**Work request**
Set down, please, exactly the lines below that run from the line with "ATOM 72 O O" to the line with "ATOM 76 C CA", both lines included.

# # # #

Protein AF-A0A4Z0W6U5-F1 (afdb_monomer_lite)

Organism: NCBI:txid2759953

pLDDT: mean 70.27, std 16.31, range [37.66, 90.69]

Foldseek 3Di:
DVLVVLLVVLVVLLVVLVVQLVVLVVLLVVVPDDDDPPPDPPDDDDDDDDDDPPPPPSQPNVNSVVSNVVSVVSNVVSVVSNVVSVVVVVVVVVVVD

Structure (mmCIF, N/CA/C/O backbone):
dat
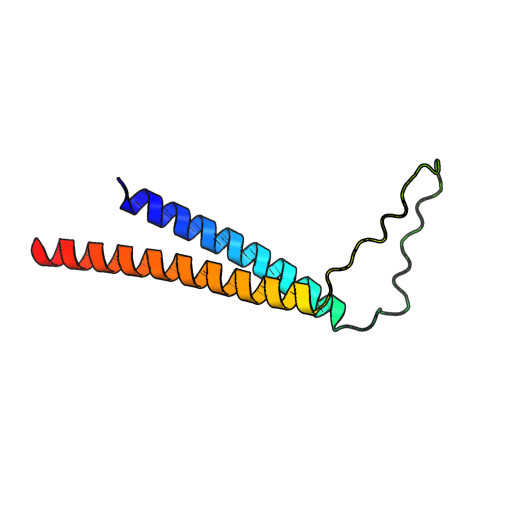a_AF-A0A4Z0W6U5-F1
#
_entry.id   AF-A0A4Z0W6U5-F1
#
loop_
_atom_site.group_PDB
_atom_site.id
_atom_site.type_symbol
_atom_site.label_atom_id
_atom_site.label_alt_id
_atom_site.label_comp_id
_atom_site.label_asym_id
_atom_site.label_entity_id
_atom_site.label_seq_id
_atom_site.pdbx_PDB_ins_code
_atom_site.Cartn_x
_atom_site.Cartn_y
_atom_site.Cartn_z
_atom_site.occupancy
_atom_site.B_iso_or_equiv
_atom_site.auth_seq_id
_atom_site.auth_comp_id
_atom_site.auth_asym_id
_atom_site.auth_atom_id
_atom_site.pdbx_PDB_model_num
ATOM 1 N N . MET A 1 1 ? 20.996 10.140 -10.023 1.00 52.47 1 MET A N 1
ATOM 2 C CA . MET A 1 1 ? 20.563 10.580 -8.675 1.00 52.47 1 MET A CA 1
ATOM 3 C C . MET A 1 1 ? 19.050 10.473 -8.419 1.00 52.47 1 MET A C 1
ATOM 5 O O . MET A 1 1 ? 18.683 10.408 -7.257 1.00 52.47 1 MET A O 1
ATOM 9 N N . ALA A 1 2 ? 18.165 10.401 -9.427 1.00 61.22 2 ALA A N 1
ATOM 10 C CA . ALA A 1 2 ? 16.708 10.331 -9.196 1.00 61.22 2 ALA A CA 1
ATOM 11 C C . ALA A 1 2 ? 16.188 8.960 -8.694 1.00 61.22 2 ALA A C 1
ATOM 13 O O . ALA A 1 2 ? 15.303 8.912 -7.847 1.00 61.22 2 ALA A O 1
ATOM 14 N N . ILE A 1 3 ? 16.770 7.845 -9.156 1.00 62.25 3 ILE A N 1
ATOM 15 C CA . ILE A 1 3 ? 16.293 6.480 -8.841 1.00 62.25 3 ILE A CA 1
ATOM 16 C C . ILE A 1 3 ? 16.516 6.122 -7.361 1.00 62.25 3 ILE A C 1
ATOM 18 O O . ILE A 1 3 ? 15.619 5.609 -6.700 1.00 62.25 3 ILE A O 1
ATOM 22 N N . THR A 1 4 ? 17.681 6.464 -6.802 1.00 70.12 4 THR A N 1
ATOM 23 C CA . THR A 1 4 ? 17.995 6.248 -5.376 1.00 70.12 4 THR A CA 1
ATOM 24 C C . THR A 1 4 ? 17.064 7.042 -4.454 1.00 70.12 4 THR A C 1
ATOM 26 O O . THR A 1 4 ? 16.680 6.560 -3.392 1.00 70.12 4 THR A O 1
ATOM 29 N N . SER A 1 5 ? 16.663 8.246 -4.876 1.00 72.62 5 SER A N 1
ATOM 30 C CA . SER A 1 5 ? 15.686 9.075 -4.165 1.00 72.62 5 SER A CA 1
ATOM 31 C C . SER A 1 5 ? 14.284 8.458 -4.215 1.00 72.62 5 SER A C 1
ATOM 33 O O . SER A 1 5 ? 13.656 8.328 -3.166 1.00 72.62 5 SER A O 1
ATOM 35 N N . ALA A 1 6 ? 13.822 8.011 -5.387 1.00 70.25 6 ALA A N 1
ATOM 36 C CA . ALA A 1 6 ? 12.516 7.370 -5.549 1.00 70.25 6 ALA A CA 1
ATOM 37 C C . ALA A 1 6 ? 12.400 6.054 -4.761 1.00 70.25 6 ALA A C 1
ATOM 39 O O . ALA A 1 6 ? 11.370 5.798 -4.143 1.00 70.25 6 ALA A O 1
ATOM 40 N N . LEU A 1 7 ? 13.471 5.255 -4.711 1.00 77.12 7 LEU A N 1
ATOM 41 C CA . LEU A 1 7 ? 13.520 4.023 -3.922 1.00 77.12 7 LEU A CA 1
ATOM 42 C C . LEU A 1 7 ? 13.409 4.307 -2.417 1.00 77.12 7 LEU A C 1
ATOM 44 O O . LEU A 1 7 ? 12.627 3.662 -1.724 1.00 77.12 7 LEU A O 1
ATOM 48 N N . ASN A 1 8 ? 14.147 5.300 -1.911 1.00 79.06 8 ASN A N 1
ATOM 49 C CA . ASN A 1 8 ? 14.100 5.670 -0.494 1.00 79.06 8 ASN A CA 1
ATOM 50 C C . ASN A 1 8 ? 12.719 6.229 -0.099 1.00 79.06 8 ASN A C 1
ATOM 52 O O . ASN A 1 8 ? 12.168 5.852 0.933 1.00 79.06 8 ASN A O 1
ATOM 56 N N . ILE A 1 9 ? 12.120 7.060 -0.959 1.00 79.88 9 ILE A N 1
ATOM 57 C CA . ILE A 1 9 ? 10.753 7.573 -0.781 1.00 79.88 9 ILE A CA 1
ATOM 58 C C . ILE A 1 9 ? 9.736 6.426 -0.811 1.00 79.88 9 ILE A C 1
ATOM 60 O O . ILE A 1 9 ? 8.843 6.386 0.032 1.00 79.88 9 ILE A O 1
ATOM 64 N N . GLY A 1 10 ? 9.895 5.463 -1.721 1.00 76.88 10 GLY A N 1
ATOM 65 C CA . GLY A 1 10 ? 9.031 4.288 -1.808 1.00 76.88 10 GLY A CA 1
ATOM 66 C C . GLY A 1 10 ? 9.079 3.434 -0.540 1.00 76.88 10 GLY A C 1
ATOM 67 O O . GLY A 1 10 ? 8.034 3.086 0.006 1.00 76.88 10 GLY A O 1
ATOM 68 N N . VAL A 1 11 ? 10.276 3.153 -0.015 1.00 84.50 11 VAL A N 1
ATOM 69 C CA . VAL A 1 11 ? 10.447 2.383 1.231 1.00 84.50 11 VAL A CA 1
ATOM 70 C C . VAL A 1 11 ? 9.845 3.122 2.431 1.00 84.50 11 VAL A C 1
ATOM 72 O O . VAL A 1 11 ? 9.099 2.523 3.207 1.00 84.50 11 VAL A O 1
ATOM 75 N N . GLN A 1 12 ? 10.092 4.428 2.561 1.00 84.81 12 GLN A N 1
ATOM 76 C CA . GLN A 1 12 ? 9.503 5.258 3.622 1.00 84.81 12 GLN A CA 1
ATOM 77 C C . GLN A 1 12 ? 7.974 5.353 3.503 1.00 84.81 12 GLN A C 1
ATOM 79 O O . GLN A 1 12 ? 7.260 5.324 4.511 1.00 84.81 12 GLN A O 1
ATOM 84 N N . GLY A 1 13 ? 7.461 5.425 2.274 1.00 81.00 13 GLY A N 1
ATOM 85 C CA . GLY A 1 13 ? 6.034 5.421 1.971 1.00 81.00 13 GLY A CA 1
ATOM 86 C C . GLY A 1 13 ? 5.364 4.103 2.352 1.00 81.00 13 GLY A C 1
ATOM 87 O O . GLY A 1 13 ? 4.297 4.118 2.964 1.00 81.00 13 GLY A O 1
ATOM 88 N N . ILE A 1 14 ? 6.016 2.967 2.082 1.00 84.44 14 ILE A N 1
ATOM 89 C CA . ILE A 1 14 ? 5.538 1.639 2.491 1.00 84.44 14 ILE A CA 1
ATOM 90 C C . ILE A 1 14 ? 5.512 1.522 4.017 1.00 84.44 14 ILE A C 1
ATOM 92 O O . ILE A 1 14 ? 4.487 1.138 4.573 1.00 84.44 14 ILE A O 1
ATOM 96 N N . GLN A 1 15 ? 6.589 1.907 4.709 1.00 85.94 15 GLN A N 1
ATOM 97 C CA . GLN A 1 15 ? 6.643 1.875 6.178 1.00 85.94 15 GLN A CA 1
ATOM 98 C C . GLN A 1 15 ? 5.547 2.740 6.812 1.00 85.94 15 GLN A C 1
ATOM 100 O O . GLN A 1 15 ? 4.825 2.294 7.703 1.00 85.94 15 GLN A O 1
ATOM 105 N N . SER A 1 16 ? 5.368 3.958 6.300 1.00 82.81 16 SER A N 1
ATOM 106 C CA . SER A 1 16 ? 4.321 4.872 6.761 1.00 82.81 16 SER A CA 1
ATOM 107 C C . SER A 1 16 ? 2.917 4.329 6.478 1.00 82.81 16 SER A C 1
ATOM 109 O O . SER A 1 16 ? 2.034 4.425 7.331 1.00 82.81 16 SER A O 1
ATOM 111 N N . GLY A 1 17 ? 2.707 3.731 5.302 1.00 78.00 17 GLY A N 1
ATOM 112 C CA . GLY A 1 17 ? 1.446 3.101 4.918 1.00 78.00 17 GLY A CA 1
ATOM 113 C C . GLY A 1 17 ? 1.094 1.902 5.795 1.00 78.00 17 GLY A C 1
ATOM 114 O O . GLY A 1 17 ? -0.046 1.797 6.237 1.00 78.00 17 GLY A O 1
ATOM 115 N N . MET A 1 18 ? 2.070 1.051 6.127 1.00 83.62 18 MET A N 1
ATOM 116 C CA . MET A 1 18 ? 1.873 -0.079 7.043 1.00 83.62 18 MET A CA 1
ATOM 117 C C . MET A 1 18 ? 1.476 0.385 8.449 1.00 83.62 18 MET A C 1
ATOM 119 O O . MET A 1 18 ? 0.530 -0.151 9.022 1.00 83.62 18 MET A O 1
ATOM 123 N N . ASN A 1 19 ? 2.124 1.427 8.978 1.00 84.69 19 ASN A N 1
ATOM 124 C CA . ASN A 1 19 ? 1.773 1.984 10.289 1.00 84.69 19 ASN A CA 1
ATOM 125 C C . ASN A 1 19 ? 0.336 2.530 10.319 1.00 84.69 19 ASN A C 1
ATOM 127 O O . ASN A 1 19 ? -0.404 2.289 11.272 1.00 84.69 19 ASN A O 1
ATOM 131 N N . ARG A 1 20 ? -0.087 3.226 9.255 1.00 80.25 20 ARG A N 1
ATOM 132 C CA . ARG A 1 20 ? -1.466 3.727 9.118 1.00 80.25 20 ARG A CA 1
ATOM 133 C C . ARG A 1 20 ? -2.471 2.588 8.970 1.00 80.25 20 ARG A C 1
ATOM 135 O O . ARG A 1 20 ? -3.501 2.598 9.636 1.00 80.25 20 ARG A O 1
ATOM 142 N N . LEU A 1 21 ? -2.150 1.580 8.158 1.00 82.56 21 LEU A N 1
ATOM 143 C CA . LEU A 1 21 ? -2.976 0.387 7.976 1.00 82.56 21 LEU A CA 1
ATOM 144 C C . LEU A 1 21 ? -3.222 -0.330 9.311 1.00 82.56 21 LEU A C 1
ATOM 146 O O . LEU A 1 21 ? -4.353 -0.716 9.595 1.00 82.56 21 LEU A O 1
ATOM 150 N N . GLN A 1 22 ? -2.186 -0.464 10.142 1.00 81.25 22 GLN A N 1
ATOM 151 C CA . GLN A 1 22 ? -2.280 -1.084 11.464 1.00 81.25 22 GLN A CA 1
ATOM 152 C C . GLN A 1 22 ? -3.159 -0.271 12.429 1.00 81.25 22 GLN A C 1
ATOM 154 O O . GLN A 1 22 ? -3.947 -0.854 13.180 1.00 81.25 22 GLN A O 1
ATOM 159 N N . GLY A 1 23 ? -3.059 1.062 12.388 1.00 81.44 23 GLY A N 1
ATOM 160 C CA . GLY A 1 23 ? -3.931 1.964 13.145 1.00 81.44 23 GLY A CA 1
ATOM 161 C C . GLY A 1 23 ? -5.402 1.779 12.768 1.00 81.44 23 GLY A C 1
ATOM 162 O O . GLY A 1 23 ? -6.218 1.441 13.622 1.00 81.44 23 GLY A O 1
ATOM 163 N N . HIS A 1 24 ? -5.717 1.865 11.472 1.00 77.31 24 HIS A N 1
ATOM 164 C CA . HIS A 1 24 ? -7.083 1.693 10.970 1.00 77.31 24 HIS A CA 1
ATOM 165 C C . HIS A 1 24 ? -7.641 0.289 11.228 1.00 77.31 24 HIS A C 1
ATOM 167 O O . HIS A 1 24 ? -8.794 0.153 11.626 1.00 77.31 24 HIS A O 1
ATOM 173 N N . ALA A 1 25 ? -6.829 -0.762 11.079 1.00 75.06 25 ALA A N 1
ATOM 174 C CA . ALA A 1 25 ? -7.241 -2.127 11.403 1.00 75.06 25 ALA A CA 1
ATOM 175 C C . ALA A 1 25 ? -7.597 -2.286 12.891 1.00 75.06 25 ALA A C 1
ATOM 177 O O . ALA A 1 25 ? -8.580 -2.947 13.226 1.00 75.06 25 ALA A O 1
ATOM 178 N N . SER A 1 26 ? -6.830 -1.646 13.779 1.00 78.50 26 SER A N 1
ATOM 179 C CA . SER A 1 26 ? -7.091 -1.654 15.223 1.00 78.50 26 SER A CA 1
ATOM 180 C C . SER A 1 26 ? -8.363 -0.882 15.572 1.00 78.50 26 SER A C 1
ATOM 182 O O . SER A 1 26 ? -9.146 -1.336 16.406 1.00 78.50 26 SER A O 1
ATOM 184 N N . ASP A 1 27 ? -8.596 0.254 14.915 1.00 79.75 27 ASP A N 1
ATOM 185 C CA . ASP A 1 27 ? -9.813 1.046 15.086 1.00 79.75 27 ASP A CA 1
ATOM 186 C C . ASP A 1 27 ? -11.046 0.288 14.582 1.00 79.75 27 ASP A C 1
ATOM 188 O O . ASP A 1 27 ? -12.041 0.207 15.296 1.00 79.75 27 ASP A O 1
ATOM 192 N N . ILE A 1 28 ? -10.969 -0.352 13.409 1.00 74.69 28 ILE A N 1
ATOM 193 C CA . ILE A 1 28 ? -12.044 -1.200 12.868 1.00 74.69 28 ILE A CA 1
ATOM 194 C C . ILE A 1 28 ? -12.343 -2.360 13.821 1.00 74.69 28 ILE A C 1
ATOM 196 O O . ILE A 1 28 ? -13.506 -2.599 14.137 1.00 74.69 28 ILE A O 1
ATOM 200 N N . ALA A 1 29 ? -11.314 -3.053 14.324 1.00 76.88 29 ALA A N 1
ATOM 201 C CA . ALA A 1 29 ? -11.495 -4.151 15.270 1.00 76.88 29 ALA A CA 1
ATOM 202 C C . ALA A 1 29 ? -12.190 -3.680 16.558 1.00 76.88 29 ALA A C 1
ATOM 204 O O . ALA A 1 29 ? -13.143 -4.311 17.003 1.00 76.88 29 ALA A O 1
ATOM 205 N N . ARG A 1 30 ? -11.772 -2.535 17.114 1.00 74.12 30 ARG A N 1
ATOM 206 C CA . ARG A 1 30 ? -12.370 -1.938 18.323 1.00 74.12 30 ARG A CA 1
ATOM 207 C C . ARG A 1 30 ? -13.795 -1.432 18.116 1.00 74.12 30 ARG A C 1
ATOM 209 O O . ARG A 1 30 ? -14.561 -1.404 19.072 1.00 74.12 30 ARG A O 1
ATOM 216 N N . LEU A 1 31 ? -14.128 -0.985 16.907 1.00 70.94 31 LEU A N 1
ATOM 217 C CA . LEU A 1 31 ? -15.474 -0.539 16.542 1.00 70.94 31 LEU A CA 1
ATOM 218 C C . LEU A 1 31 ? -16.419 -1.718 16.261 1.00 70.94 31 LEU A C 1
ATOM 220 O O . LEU A 1 31 ? -17.625 -1.560 16.415 1.00 70.94 31 LEU A O 1
ATOM 224 N N . ASN A 1 32 ? -15.888 -2.880 15.864 1.00 66.56 32 ASN A N 1
ATOM 225 C CA . ASN A 1 32 ? -16.667 -4.094 15.593 1.00 66.56 32 ASN A CA 1
ATOM 226 C C . ASN A 1 32 ? -16.860 -4.980 16.842 1.00 66.56 32 ASN A C 1
ATOM 228 O O . ASN A 1 32 ? -17.793 -5.773 16.901 1.00 66.56 32 ASN A O 1
ATOM 232 N N . THR A 1 33 ? -16.011 -4.841 17.864 1.00 61.72 33 THR A N 1
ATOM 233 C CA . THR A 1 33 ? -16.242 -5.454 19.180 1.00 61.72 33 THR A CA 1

# # # #

**Exercise output**
ATOM 72 O O . VAL A 1 11 ? 9.099 2.523 3.207 1.00 84.50 11 VAL A O 1
ATOM 75 N N . GLN A 1 12 ? 10.092 4.428 2.561 1.00 84.81 12 GLN A N 1
ATOM 76 C CA . GLN A 1 12 ? 9.503 5.258 3.622 1.00 84.81 12 GLN A CA 1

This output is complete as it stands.